Rice Annotation Project None., Itoh T., Tanaka T., Barrero RA., Yamasaki C., Fujii Y., Hilton PB., Antonio BA., Aono H., Apweiler R., Bruskiewich R., Bureau T., Burr F., Costa de Oliveira A., Fuks G., Habara T., Haberer G., Han B., Harada E., Hiraki AT., Hirochika H., Hoen D., Hokari H., Hosokawa S., Hsing Y-I., Ikawa H., Ikeo K., Imanishi T., Ito Y., Jaiswal P., Kanno M., Kawahara Y., Kawamura T., Kawashima H., Khurana JP., Kikuchi S., Komatsu S., Koyanagi KO., Kubooka H., Lieberherr D., Lin Y-C., Lonsdale D., Matsumoto T., Matsuya A., McCombie WR., Messing J., Miyao A., Mulder N., Nagamura Y., Nam J., Namiki N., Numa H., Nurimoto S., O'Donovan C., Ohyanagi H., Okido T., Oota S., Osato N., Palmer LE., Quetier F., Raghuvanshi S., Saichi N., Sakai H., Sakai Y., Sakata K., Sakurai T., Sato F., Sato Y., Schoof H., Seki M., Shibata M., Shimizu Y., Shinozaki K., Shinso Y., Singh NK., Smith-White B., Takeda J-I., Tanino M., Tatusova T., Thongjuea S., Todokoro F., Tsugane M., Tyagi AK., Vanavichit A., Wang A., Wing RA., Yamaguchi K., Yamamoto M., Yamamoto N., Yu Y., Zhang H., Zhao Q., Higo K., Burr B., Gojobori T., Sasaki T.

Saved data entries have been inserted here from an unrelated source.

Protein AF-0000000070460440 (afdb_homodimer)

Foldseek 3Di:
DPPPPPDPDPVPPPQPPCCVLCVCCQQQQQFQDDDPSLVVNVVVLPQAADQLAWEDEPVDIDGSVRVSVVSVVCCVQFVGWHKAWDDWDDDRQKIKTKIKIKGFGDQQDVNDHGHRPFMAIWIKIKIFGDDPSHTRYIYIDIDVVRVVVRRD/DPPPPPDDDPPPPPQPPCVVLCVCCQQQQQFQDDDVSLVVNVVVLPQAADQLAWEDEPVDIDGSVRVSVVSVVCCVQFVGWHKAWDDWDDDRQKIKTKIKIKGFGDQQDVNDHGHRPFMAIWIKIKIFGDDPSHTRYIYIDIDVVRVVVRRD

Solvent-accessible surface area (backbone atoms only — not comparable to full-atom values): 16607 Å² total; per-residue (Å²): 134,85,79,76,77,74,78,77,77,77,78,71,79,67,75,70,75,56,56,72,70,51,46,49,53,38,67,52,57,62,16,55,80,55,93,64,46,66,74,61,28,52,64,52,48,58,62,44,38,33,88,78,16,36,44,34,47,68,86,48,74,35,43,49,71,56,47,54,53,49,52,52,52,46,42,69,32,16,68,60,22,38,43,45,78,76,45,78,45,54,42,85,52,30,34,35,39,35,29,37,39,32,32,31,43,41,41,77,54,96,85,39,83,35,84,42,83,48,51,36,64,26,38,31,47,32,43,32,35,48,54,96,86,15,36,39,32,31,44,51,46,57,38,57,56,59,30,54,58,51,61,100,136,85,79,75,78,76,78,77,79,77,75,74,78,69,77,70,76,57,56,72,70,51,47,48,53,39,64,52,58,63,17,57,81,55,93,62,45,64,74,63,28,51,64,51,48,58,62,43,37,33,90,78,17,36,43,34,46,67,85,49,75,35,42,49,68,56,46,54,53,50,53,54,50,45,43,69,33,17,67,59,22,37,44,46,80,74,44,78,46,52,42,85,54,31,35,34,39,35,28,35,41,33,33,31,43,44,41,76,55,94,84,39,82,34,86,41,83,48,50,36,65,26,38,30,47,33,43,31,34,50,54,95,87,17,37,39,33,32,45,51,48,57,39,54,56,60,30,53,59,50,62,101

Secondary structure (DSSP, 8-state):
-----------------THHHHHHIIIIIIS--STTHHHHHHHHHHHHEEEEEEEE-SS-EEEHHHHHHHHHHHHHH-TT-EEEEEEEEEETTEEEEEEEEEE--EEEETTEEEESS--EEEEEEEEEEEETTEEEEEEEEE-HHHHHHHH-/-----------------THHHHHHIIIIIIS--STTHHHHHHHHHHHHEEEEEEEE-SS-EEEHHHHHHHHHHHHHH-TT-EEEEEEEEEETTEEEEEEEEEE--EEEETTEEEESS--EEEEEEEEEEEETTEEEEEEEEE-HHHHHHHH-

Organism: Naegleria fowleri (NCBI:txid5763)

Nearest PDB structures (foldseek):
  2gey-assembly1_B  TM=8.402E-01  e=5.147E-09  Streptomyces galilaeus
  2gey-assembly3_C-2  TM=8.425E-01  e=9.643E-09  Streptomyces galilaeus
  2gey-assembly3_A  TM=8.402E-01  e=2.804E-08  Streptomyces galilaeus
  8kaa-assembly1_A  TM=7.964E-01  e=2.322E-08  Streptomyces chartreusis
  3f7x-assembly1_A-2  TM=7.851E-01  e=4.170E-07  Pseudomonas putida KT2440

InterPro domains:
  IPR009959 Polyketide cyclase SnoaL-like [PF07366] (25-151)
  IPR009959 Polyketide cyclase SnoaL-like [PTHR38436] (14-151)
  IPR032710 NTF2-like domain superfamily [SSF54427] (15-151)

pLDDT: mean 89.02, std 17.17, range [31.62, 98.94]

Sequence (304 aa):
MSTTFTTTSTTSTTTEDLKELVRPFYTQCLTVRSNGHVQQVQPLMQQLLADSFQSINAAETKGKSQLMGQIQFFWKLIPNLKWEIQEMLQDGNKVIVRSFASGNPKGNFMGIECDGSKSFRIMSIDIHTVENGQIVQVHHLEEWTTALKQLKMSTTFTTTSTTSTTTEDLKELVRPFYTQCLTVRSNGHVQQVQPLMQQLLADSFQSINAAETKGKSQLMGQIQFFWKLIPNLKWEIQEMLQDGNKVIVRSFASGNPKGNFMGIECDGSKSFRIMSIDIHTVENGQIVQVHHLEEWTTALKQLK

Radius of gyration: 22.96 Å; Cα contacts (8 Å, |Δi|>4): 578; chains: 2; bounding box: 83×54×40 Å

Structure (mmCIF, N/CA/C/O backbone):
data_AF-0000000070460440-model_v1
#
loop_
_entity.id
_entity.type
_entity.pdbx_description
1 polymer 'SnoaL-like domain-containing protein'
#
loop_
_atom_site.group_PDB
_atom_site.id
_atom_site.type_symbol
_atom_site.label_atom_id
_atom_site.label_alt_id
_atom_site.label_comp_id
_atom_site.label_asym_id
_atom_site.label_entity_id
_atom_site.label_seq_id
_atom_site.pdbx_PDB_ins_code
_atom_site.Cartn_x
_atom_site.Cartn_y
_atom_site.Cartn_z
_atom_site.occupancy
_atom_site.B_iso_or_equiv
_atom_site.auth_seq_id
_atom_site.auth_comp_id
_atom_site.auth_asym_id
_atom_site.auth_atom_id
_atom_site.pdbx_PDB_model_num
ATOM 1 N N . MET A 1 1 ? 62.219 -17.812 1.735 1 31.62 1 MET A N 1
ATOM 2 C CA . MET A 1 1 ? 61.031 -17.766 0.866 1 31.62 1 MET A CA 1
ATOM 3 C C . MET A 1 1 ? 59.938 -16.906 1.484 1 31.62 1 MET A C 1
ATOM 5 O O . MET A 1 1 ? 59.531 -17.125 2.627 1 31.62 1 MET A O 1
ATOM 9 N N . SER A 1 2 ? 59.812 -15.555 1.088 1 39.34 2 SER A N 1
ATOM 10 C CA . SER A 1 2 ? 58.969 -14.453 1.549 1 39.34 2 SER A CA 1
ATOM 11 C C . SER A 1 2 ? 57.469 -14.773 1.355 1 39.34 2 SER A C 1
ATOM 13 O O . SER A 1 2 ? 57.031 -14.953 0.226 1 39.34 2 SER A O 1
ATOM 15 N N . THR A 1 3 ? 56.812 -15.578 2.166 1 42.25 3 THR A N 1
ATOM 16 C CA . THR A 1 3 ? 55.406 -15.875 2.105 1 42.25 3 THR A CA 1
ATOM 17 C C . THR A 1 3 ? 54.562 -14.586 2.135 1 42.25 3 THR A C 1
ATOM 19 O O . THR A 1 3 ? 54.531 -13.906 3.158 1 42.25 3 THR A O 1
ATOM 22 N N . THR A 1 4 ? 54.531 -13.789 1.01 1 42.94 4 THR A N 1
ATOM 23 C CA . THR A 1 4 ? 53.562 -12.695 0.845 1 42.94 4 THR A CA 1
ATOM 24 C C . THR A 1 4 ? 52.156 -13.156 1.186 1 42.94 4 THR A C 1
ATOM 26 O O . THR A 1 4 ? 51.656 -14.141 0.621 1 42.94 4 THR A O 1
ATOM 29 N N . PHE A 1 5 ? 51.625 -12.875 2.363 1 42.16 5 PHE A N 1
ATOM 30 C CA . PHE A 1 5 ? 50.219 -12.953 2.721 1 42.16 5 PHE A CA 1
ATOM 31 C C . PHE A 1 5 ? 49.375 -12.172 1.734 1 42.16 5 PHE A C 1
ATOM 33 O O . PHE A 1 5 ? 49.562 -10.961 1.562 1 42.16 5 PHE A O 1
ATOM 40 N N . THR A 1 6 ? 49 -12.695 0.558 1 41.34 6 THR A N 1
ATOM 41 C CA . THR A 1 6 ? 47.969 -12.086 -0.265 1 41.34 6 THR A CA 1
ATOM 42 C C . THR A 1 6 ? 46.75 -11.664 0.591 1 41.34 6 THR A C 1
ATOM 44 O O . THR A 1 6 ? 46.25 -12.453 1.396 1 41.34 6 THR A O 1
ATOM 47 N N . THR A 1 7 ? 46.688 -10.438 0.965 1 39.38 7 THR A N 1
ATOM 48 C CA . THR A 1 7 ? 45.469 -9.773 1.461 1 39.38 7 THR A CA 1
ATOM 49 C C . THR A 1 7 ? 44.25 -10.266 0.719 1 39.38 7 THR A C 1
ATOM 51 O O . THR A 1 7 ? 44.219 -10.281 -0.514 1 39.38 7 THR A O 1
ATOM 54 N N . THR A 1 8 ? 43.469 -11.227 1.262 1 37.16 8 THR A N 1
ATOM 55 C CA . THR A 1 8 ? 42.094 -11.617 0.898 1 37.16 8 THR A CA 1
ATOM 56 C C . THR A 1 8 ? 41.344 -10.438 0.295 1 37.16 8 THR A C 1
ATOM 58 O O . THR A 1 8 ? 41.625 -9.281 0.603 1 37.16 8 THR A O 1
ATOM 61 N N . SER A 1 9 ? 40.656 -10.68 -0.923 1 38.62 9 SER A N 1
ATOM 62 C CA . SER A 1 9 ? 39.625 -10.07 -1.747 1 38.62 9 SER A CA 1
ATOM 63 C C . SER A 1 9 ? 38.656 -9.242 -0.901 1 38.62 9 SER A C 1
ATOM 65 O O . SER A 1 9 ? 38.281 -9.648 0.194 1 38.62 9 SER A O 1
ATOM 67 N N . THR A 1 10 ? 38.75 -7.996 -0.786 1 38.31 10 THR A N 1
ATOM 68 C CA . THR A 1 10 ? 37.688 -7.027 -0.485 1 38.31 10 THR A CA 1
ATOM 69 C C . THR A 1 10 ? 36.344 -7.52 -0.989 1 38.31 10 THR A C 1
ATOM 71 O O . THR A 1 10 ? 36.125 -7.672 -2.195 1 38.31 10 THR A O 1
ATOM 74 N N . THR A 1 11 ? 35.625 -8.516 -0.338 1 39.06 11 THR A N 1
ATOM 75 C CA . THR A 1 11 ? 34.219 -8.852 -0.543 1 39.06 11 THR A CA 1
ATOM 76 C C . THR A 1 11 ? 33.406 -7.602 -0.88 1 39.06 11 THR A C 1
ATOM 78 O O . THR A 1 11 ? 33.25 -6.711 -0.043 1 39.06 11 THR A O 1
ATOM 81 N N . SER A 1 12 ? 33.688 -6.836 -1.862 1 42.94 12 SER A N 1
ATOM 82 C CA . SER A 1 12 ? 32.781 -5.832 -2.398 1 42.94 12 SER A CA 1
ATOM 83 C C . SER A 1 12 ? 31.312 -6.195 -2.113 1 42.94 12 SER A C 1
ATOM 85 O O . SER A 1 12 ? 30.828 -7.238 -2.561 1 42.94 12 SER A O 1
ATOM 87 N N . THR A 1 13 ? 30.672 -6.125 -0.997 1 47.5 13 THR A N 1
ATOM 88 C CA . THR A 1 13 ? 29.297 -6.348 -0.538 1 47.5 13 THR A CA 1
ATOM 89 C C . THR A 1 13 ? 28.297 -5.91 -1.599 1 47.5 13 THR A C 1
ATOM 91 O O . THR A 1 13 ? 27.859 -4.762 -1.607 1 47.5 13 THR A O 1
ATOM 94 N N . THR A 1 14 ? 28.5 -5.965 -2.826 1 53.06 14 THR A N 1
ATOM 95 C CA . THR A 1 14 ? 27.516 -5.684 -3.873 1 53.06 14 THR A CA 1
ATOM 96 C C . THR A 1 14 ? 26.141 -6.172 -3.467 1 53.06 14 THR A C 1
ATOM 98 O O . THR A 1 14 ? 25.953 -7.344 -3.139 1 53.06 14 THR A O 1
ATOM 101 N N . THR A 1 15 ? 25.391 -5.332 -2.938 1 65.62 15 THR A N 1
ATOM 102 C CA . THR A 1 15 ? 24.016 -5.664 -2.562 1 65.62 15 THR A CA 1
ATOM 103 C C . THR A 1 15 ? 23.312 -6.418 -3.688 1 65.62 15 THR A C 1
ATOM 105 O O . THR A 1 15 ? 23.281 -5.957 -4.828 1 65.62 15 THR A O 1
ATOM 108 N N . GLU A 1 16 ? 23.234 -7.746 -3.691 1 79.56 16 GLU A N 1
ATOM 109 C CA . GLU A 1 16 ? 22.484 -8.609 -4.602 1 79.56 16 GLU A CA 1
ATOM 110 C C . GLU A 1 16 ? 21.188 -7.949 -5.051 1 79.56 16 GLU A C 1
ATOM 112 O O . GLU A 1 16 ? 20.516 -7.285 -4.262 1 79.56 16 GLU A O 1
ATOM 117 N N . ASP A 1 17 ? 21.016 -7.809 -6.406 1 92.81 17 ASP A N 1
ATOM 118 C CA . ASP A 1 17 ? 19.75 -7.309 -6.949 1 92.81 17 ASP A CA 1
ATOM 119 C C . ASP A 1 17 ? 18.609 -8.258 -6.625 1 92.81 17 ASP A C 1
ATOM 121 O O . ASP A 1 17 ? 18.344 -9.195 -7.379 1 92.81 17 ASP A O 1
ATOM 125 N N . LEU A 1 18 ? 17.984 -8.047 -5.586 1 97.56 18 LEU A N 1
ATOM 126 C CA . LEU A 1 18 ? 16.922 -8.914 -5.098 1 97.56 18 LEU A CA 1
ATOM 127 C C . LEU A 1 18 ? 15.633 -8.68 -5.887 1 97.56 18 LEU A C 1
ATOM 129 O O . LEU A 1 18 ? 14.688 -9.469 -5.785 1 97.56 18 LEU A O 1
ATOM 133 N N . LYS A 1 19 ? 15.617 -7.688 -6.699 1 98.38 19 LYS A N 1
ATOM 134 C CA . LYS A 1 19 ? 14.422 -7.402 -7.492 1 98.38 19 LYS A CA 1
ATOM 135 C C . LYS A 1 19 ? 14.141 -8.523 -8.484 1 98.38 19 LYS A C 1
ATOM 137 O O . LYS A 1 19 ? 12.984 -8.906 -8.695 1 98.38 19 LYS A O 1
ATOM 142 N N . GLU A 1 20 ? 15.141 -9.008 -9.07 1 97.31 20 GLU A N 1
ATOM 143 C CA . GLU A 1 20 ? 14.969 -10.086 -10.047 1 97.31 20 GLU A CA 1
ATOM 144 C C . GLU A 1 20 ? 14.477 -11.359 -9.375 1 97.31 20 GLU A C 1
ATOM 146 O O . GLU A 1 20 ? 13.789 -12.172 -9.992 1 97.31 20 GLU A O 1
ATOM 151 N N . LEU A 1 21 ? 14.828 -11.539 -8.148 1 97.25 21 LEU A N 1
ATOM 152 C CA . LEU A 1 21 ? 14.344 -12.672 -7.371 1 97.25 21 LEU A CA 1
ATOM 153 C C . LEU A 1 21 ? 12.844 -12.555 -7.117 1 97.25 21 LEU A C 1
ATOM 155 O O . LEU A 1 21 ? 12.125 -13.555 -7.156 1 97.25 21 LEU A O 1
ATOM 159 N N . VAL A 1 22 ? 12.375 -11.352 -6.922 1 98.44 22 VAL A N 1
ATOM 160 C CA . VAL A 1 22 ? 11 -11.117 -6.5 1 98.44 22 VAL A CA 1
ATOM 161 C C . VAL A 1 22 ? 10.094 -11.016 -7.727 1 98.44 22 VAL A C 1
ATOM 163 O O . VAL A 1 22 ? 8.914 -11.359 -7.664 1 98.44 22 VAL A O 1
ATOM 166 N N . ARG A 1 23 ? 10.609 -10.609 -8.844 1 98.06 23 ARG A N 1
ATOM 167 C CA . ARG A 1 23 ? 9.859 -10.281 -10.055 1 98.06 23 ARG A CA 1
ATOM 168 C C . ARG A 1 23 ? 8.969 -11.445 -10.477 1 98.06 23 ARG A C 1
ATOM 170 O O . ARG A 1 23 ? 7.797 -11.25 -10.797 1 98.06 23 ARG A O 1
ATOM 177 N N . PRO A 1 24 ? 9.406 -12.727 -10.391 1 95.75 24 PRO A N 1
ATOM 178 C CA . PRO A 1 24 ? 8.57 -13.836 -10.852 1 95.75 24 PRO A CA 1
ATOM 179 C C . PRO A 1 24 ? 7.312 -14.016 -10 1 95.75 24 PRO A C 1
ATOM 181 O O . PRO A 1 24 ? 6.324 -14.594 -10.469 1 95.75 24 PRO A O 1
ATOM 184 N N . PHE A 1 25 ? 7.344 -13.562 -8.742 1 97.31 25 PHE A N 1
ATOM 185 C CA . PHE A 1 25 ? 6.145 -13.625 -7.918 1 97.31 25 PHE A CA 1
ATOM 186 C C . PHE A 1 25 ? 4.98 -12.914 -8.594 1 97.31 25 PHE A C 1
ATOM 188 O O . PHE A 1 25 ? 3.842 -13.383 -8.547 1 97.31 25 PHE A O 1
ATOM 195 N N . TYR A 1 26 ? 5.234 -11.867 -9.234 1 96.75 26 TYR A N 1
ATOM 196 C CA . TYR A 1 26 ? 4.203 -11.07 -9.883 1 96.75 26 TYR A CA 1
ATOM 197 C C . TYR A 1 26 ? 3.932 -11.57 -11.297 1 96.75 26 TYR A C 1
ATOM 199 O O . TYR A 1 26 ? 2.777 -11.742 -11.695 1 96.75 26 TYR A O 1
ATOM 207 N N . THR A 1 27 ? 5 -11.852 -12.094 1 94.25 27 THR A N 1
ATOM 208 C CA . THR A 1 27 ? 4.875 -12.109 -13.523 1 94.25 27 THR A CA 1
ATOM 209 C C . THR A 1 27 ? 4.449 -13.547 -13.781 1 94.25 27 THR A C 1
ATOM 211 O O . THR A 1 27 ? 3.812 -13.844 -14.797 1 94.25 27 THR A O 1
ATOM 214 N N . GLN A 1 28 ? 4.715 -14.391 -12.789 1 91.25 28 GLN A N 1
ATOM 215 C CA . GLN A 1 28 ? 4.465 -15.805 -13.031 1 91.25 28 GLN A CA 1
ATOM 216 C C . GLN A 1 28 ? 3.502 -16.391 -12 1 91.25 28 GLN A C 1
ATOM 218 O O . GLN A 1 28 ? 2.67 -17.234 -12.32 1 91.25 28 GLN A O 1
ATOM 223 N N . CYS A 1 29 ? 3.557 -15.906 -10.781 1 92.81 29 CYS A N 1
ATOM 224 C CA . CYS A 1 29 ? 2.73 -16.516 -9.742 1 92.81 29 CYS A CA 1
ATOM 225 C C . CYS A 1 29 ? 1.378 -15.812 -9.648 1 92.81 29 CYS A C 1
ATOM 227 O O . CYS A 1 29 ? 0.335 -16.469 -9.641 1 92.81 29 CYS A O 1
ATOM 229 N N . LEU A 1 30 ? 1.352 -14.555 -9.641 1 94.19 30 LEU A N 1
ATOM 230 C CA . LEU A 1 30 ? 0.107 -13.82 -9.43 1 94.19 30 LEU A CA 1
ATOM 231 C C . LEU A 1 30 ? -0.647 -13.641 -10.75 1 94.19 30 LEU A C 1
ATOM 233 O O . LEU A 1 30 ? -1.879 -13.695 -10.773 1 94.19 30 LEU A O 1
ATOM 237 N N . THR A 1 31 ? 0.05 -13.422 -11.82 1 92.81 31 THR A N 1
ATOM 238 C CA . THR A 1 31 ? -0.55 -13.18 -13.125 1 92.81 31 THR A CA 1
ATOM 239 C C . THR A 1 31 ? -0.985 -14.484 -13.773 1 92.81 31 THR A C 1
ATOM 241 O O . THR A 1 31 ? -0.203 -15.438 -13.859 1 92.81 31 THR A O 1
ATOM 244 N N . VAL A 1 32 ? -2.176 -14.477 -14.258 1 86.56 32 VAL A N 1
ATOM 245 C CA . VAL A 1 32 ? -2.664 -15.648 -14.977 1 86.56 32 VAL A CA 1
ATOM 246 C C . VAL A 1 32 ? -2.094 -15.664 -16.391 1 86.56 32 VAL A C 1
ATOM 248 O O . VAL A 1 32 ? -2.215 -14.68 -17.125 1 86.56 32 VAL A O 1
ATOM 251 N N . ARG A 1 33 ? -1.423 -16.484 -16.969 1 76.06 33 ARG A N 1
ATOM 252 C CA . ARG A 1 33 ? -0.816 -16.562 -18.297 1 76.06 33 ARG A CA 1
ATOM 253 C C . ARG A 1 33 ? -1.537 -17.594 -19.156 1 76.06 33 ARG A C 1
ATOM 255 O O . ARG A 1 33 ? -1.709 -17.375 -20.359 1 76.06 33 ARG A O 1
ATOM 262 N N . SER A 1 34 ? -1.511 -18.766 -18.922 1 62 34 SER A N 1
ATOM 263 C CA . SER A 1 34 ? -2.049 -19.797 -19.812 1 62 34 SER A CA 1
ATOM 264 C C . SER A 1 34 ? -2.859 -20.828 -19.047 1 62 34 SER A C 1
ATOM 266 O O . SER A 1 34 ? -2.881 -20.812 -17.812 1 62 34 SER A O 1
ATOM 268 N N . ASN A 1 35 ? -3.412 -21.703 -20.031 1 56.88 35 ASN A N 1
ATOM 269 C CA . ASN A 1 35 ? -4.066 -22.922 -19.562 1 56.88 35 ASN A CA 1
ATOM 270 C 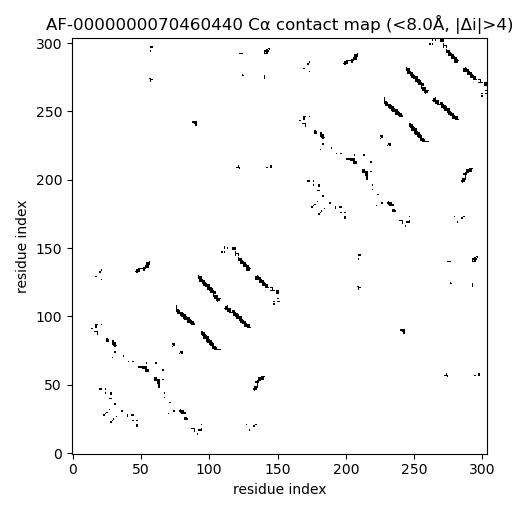C . ASN A 1 35 ? -3.094 -23.812 -18.797 1 56.88 35 ASN A C 1
ATOM 272 O O . ASN A 1 35 ? -1.956 -24.016 -19.234 1 56.88 35 ASN A O 1
ATOM 276 N N . GLY A 1 36 ? -3.316 -24.141 -17.672 1 59.41 36 GLY A N 1
ATOM 277 C CA . GLY A 1 36 ? -2.479 -25 -16.844 1 59.41 36 GLY A CA 1
ATOM 278 C C . GLY A 1 36 ? -1.594 -24.234 -15.891 1 59.41 36 GLY A C 1
ATOM 279 O O . GLY A 1 36 ? -0.661 -24.797 -15.305 1 59.41 36 GLY A O 1
ATOM 280 N N . HIS A 1 37 ? -1.798 -23.016 -15.805 1 62.84 37 HIS A N 1
ATOM 281 C CA . HIS A 1 37 ? -1.045 -22.062 -14.992 1 62.84 37 HIS A CA 1
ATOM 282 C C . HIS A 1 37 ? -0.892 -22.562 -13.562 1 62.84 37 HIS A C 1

We present here the annotation of the complete genome of rice Oryza sativa L. ssp. japonica cultivar Nipponbare. All functional annotations for proteins and non-protein-coding RNA (npRNA) candidates were manually curated. Functions were identified or inferred in 19,969 (70%) of the proteins, and 131 possible npRNAs (including 58 antisense transcripts) were found. Almost 5000 annotated protein-coding genes were found to be disrupted in insertional mutant lines, which will accelerate future experimental validation of the annotations. The rice loci were determined by using cDNA sequences obtained from rice and other representative cereals. Our conservative estimate based on these loci and an extrapolation suggested that the gene number of rice is approximately 32,000, which is smaller than previous estimates. We conducted comparative analyses between rice and Arabidopsis thaliana and found that both genomes possessed several lineage-specific genes, which might account for the observed differences between these species, while they had similar sets of predicted functional domains among the protein sequences. A system to control translational efficiency seems to be conserved across large evolutionary distances. Moreover, the evolutionary process of protein-coding genes was examined. Our results suggest that natural selection may have played a role for duplicated genes in both species, so that duplication was suppressed or favored in a manner that depended on the function of a gene.